Sex,liesand high society
Claire Foy plays an aristocrat accused of revelling in a very racy love life
If, as Philip Larkin wrote, ‘sexual intercourse began in 1963’, it was thanks largely to two seismic scandals that rocked the Establishment to its core that year and shattered the Victorian mores that had for so long ruled the nation’s public life.
The Profumo affair helped to bring down Harold Macmillan’s government. But the British people were also transfixed by the salacious reports of divorce proceedings between Margaret, the Duchess of Argyll (Claire Foy, The Crown, above) and Ian Campbell, the Duke (Paul Bettany).
Now the extraordinary saga of what went on behind closed doors in the highest echelons of the aristocracy is the subject of a riveting three-part series by Sarah Phelps (Ordeal By Innocence,
The ABC Murders). Margaret’s sex life was raked over day after day in the court hearings and in the press, with every tawdry detail of her many relationships held up for scrutiny. There was particularly frenzied speculation over the identity of a ‘headless man’ with whom she was pictured in a revealing photograph.
But what the new drama uncovers is how much Margaret was the victim of a cruel era that held men and women to shockingly different standards. Foy is at her brilliant best in her portrayal of the duchess as a woman nervelessly defying convention, keeping her head held high regardless of the opprobrium heaped upon her by her peers.
As the story flashes back to the start of her marriage, we discover how this society beauty was first courted by the raffishly handsome Campbell, before he showed his true colours as their relationship broke down over the years and he did all he could to destroy her. Bettany’s duke is a captivating cad, initially charismatic but then repellent in his ruthless treatment and exploitation of Margaret and almost everyone else who crosses his path.

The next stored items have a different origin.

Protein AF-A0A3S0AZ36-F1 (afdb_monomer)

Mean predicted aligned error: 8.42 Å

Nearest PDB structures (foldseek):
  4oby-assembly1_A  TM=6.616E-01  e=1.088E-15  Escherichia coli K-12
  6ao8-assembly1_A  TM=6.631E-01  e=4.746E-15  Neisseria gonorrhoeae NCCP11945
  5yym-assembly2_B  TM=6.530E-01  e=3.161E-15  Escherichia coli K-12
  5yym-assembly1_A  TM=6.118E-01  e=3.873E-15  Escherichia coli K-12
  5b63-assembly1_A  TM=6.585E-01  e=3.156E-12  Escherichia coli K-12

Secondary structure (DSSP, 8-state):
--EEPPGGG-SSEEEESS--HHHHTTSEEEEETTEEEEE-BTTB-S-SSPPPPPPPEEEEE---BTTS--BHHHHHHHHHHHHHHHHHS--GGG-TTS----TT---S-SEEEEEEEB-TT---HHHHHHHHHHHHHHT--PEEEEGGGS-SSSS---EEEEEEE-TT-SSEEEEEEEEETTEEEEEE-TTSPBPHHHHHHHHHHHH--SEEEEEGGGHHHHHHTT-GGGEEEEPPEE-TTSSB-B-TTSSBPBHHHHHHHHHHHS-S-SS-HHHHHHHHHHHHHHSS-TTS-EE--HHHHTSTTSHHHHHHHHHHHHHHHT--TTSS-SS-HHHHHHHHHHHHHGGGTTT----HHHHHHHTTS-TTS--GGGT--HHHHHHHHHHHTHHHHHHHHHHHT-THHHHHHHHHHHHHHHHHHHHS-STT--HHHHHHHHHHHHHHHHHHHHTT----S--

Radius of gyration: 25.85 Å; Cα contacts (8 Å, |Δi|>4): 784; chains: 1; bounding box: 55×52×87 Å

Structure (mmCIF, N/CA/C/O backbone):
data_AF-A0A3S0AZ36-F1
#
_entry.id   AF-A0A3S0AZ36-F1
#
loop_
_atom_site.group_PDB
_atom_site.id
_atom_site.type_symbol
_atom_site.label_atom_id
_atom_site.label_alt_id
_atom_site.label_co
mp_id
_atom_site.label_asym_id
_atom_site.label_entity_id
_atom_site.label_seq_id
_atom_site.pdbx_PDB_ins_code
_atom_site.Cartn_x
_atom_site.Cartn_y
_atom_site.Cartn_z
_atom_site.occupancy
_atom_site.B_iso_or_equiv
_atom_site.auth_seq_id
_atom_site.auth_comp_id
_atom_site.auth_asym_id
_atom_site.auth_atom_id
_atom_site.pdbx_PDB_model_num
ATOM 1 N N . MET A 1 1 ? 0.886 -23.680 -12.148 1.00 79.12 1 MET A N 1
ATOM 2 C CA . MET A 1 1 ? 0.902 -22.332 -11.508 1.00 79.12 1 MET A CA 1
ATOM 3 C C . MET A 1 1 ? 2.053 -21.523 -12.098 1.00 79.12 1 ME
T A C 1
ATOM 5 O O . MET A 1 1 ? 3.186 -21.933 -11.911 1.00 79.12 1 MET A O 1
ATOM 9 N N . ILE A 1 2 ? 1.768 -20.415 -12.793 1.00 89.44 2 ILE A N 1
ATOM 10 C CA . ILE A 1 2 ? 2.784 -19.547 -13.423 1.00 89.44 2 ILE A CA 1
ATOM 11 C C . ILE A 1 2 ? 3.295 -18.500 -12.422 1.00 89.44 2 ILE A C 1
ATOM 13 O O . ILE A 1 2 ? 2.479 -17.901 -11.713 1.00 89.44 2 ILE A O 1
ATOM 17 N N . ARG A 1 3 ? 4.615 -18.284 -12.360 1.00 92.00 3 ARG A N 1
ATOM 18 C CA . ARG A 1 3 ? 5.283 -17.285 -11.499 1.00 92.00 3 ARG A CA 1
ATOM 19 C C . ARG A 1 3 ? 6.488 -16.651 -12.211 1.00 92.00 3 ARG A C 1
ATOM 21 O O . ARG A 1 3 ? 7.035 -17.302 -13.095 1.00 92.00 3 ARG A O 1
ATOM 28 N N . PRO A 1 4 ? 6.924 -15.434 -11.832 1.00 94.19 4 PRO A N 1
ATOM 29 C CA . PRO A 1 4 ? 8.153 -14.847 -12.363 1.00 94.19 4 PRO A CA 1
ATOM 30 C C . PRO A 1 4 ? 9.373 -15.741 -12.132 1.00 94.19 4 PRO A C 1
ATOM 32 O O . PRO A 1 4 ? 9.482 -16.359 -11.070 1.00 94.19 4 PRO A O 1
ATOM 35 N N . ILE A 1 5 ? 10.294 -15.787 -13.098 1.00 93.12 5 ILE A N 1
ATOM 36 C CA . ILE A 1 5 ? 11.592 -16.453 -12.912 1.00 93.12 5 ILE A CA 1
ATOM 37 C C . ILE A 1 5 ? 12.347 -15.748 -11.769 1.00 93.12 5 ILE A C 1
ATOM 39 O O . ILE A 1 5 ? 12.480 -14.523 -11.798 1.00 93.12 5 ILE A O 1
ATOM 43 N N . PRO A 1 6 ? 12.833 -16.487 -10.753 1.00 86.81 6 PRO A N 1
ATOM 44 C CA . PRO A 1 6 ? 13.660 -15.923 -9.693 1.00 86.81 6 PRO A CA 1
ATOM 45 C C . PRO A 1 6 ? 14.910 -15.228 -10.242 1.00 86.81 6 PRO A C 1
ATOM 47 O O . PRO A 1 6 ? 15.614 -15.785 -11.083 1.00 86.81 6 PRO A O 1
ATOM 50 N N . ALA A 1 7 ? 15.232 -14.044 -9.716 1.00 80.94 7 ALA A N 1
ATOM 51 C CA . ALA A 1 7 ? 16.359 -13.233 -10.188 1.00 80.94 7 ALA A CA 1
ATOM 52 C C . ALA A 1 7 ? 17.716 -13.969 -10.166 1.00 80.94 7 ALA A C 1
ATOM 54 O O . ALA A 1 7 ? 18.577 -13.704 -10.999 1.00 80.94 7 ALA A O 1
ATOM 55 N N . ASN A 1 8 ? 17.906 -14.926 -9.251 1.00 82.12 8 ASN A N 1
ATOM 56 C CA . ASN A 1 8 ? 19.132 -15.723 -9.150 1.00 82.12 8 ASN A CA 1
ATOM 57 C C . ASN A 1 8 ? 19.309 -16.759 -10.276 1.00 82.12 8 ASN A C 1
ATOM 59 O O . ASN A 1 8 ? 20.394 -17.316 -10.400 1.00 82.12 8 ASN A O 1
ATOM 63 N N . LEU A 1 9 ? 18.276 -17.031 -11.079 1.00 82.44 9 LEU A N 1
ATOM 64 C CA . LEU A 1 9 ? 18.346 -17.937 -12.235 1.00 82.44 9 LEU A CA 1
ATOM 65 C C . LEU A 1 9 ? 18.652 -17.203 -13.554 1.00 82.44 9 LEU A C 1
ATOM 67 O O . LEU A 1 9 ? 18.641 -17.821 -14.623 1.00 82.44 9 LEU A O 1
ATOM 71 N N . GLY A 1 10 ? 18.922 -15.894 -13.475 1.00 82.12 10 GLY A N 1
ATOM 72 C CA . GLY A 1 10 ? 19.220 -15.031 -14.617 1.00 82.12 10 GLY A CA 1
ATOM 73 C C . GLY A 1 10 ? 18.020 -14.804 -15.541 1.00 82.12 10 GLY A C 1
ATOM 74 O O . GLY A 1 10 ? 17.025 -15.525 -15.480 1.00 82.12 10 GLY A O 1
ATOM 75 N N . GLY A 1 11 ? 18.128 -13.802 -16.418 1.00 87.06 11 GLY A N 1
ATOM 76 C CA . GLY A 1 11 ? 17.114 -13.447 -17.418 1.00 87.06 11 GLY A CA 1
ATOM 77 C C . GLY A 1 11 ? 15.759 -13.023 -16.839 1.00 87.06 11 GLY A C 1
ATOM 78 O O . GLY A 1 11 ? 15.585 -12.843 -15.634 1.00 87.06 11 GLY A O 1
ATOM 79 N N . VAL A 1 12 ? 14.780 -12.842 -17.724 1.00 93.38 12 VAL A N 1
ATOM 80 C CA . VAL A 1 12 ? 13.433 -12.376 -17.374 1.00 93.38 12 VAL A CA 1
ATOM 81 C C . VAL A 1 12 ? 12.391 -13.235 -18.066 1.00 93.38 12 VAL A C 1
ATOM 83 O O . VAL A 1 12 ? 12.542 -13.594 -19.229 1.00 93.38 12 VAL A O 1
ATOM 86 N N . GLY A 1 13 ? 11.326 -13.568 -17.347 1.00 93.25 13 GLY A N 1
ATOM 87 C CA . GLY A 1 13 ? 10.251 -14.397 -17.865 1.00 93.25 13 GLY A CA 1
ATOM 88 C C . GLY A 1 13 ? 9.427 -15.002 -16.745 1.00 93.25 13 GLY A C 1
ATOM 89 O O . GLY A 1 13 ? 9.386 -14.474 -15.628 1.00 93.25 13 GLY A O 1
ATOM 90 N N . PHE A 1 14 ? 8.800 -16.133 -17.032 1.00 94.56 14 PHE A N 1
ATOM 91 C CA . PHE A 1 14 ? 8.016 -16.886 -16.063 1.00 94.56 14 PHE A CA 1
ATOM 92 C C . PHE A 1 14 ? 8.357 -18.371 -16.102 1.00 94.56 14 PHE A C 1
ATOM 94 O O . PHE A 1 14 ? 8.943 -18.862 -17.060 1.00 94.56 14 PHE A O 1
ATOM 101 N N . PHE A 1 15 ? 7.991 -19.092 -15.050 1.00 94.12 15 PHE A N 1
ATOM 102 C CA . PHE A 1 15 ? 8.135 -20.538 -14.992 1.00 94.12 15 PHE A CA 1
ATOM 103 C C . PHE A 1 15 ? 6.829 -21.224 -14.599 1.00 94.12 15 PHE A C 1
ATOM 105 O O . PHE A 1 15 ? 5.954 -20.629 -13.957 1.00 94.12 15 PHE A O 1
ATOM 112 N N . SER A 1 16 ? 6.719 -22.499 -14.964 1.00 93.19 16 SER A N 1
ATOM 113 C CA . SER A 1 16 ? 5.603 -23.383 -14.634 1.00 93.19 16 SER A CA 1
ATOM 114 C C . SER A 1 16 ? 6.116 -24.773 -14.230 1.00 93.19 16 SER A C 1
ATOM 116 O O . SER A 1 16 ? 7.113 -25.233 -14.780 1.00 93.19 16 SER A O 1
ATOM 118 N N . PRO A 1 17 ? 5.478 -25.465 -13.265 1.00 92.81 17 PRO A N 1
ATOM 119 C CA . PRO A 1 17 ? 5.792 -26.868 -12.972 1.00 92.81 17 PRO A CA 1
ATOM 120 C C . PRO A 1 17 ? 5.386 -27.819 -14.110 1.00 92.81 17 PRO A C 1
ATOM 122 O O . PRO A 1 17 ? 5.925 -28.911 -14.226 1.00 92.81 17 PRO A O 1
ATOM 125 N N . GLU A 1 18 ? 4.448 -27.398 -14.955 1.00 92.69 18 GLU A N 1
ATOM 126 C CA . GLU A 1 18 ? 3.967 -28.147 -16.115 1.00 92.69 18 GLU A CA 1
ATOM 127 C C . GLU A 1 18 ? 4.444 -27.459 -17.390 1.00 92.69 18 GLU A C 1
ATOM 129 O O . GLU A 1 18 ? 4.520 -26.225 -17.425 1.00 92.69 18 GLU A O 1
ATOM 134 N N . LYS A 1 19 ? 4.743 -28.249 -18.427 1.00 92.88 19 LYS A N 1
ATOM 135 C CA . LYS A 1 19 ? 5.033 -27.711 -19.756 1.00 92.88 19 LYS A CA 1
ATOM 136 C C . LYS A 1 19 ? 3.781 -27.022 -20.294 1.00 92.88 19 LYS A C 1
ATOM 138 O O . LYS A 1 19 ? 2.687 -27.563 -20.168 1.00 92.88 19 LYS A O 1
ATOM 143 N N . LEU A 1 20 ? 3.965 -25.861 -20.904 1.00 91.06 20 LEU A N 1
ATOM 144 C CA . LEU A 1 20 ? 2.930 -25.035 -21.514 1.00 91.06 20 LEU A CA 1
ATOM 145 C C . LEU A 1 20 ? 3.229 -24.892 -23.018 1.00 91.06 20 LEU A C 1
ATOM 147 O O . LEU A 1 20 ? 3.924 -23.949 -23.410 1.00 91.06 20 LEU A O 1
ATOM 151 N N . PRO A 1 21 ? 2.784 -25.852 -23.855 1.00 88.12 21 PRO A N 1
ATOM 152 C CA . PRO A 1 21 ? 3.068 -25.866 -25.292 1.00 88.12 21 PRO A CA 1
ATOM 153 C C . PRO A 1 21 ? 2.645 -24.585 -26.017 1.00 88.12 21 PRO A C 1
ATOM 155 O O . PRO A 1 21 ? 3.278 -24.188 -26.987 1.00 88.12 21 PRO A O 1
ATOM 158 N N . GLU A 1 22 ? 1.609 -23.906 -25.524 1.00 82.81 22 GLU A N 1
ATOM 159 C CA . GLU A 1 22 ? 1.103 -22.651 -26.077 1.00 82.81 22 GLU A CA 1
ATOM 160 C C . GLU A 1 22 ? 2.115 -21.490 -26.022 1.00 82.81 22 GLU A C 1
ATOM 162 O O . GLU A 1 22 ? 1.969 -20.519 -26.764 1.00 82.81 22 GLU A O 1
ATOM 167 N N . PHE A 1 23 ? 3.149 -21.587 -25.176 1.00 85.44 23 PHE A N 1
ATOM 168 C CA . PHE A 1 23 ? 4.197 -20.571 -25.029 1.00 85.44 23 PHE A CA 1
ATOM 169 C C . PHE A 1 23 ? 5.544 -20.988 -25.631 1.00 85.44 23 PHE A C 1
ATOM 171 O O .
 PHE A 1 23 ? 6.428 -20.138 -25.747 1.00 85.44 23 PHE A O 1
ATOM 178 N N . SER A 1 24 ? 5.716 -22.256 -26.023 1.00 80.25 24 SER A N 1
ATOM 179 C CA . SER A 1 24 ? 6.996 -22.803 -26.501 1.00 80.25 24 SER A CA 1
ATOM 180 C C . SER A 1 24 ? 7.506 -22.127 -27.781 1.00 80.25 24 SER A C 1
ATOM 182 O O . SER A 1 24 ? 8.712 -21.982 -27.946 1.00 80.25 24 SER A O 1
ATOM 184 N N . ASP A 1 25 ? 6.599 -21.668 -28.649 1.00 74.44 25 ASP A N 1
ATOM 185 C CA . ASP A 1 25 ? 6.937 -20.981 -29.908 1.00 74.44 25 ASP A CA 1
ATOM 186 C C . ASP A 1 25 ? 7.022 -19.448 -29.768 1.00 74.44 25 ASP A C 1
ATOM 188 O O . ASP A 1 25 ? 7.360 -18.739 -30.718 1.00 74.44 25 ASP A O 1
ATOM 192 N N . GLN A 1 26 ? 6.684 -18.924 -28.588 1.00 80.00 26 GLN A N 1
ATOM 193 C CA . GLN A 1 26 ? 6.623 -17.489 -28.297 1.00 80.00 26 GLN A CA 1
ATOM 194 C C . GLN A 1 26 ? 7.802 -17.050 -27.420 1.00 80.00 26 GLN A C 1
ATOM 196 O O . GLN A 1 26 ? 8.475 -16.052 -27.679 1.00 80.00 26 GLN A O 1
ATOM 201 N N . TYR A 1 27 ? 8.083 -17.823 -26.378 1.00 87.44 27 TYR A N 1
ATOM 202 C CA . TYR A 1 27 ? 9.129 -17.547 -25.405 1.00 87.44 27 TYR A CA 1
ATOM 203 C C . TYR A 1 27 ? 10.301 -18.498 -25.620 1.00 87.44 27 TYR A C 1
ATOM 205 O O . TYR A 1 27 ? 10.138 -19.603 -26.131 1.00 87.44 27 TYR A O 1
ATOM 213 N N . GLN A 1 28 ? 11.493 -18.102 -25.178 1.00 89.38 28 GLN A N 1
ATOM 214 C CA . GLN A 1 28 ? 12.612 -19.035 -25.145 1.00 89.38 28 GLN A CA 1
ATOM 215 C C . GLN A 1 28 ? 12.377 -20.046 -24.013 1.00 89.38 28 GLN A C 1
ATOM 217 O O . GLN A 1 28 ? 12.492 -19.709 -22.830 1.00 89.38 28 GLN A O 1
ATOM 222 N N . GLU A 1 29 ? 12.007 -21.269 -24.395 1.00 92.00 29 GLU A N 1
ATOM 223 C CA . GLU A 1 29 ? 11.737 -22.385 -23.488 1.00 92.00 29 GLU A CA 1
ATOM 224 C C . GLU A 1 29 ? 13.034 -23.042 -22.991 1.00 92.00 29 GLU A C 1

Having honed her gifts for period drama across several Agatha Christie adaptations, Phelps now serves up a delicious tale of aristocrats at war in a Britain only just starting to come to terms with the modern age. These are characters for whom wicked behaviour, sexism and hypocrisy are the norm, but with scalpel-sharp dialogue there is plenty of wit to leaven the darkness, and the costumes are the epitome of elegance.
This is surely not a world in which we’d want to live, but it’s one that’s fascinating to watch from a safe distance of more than half a century.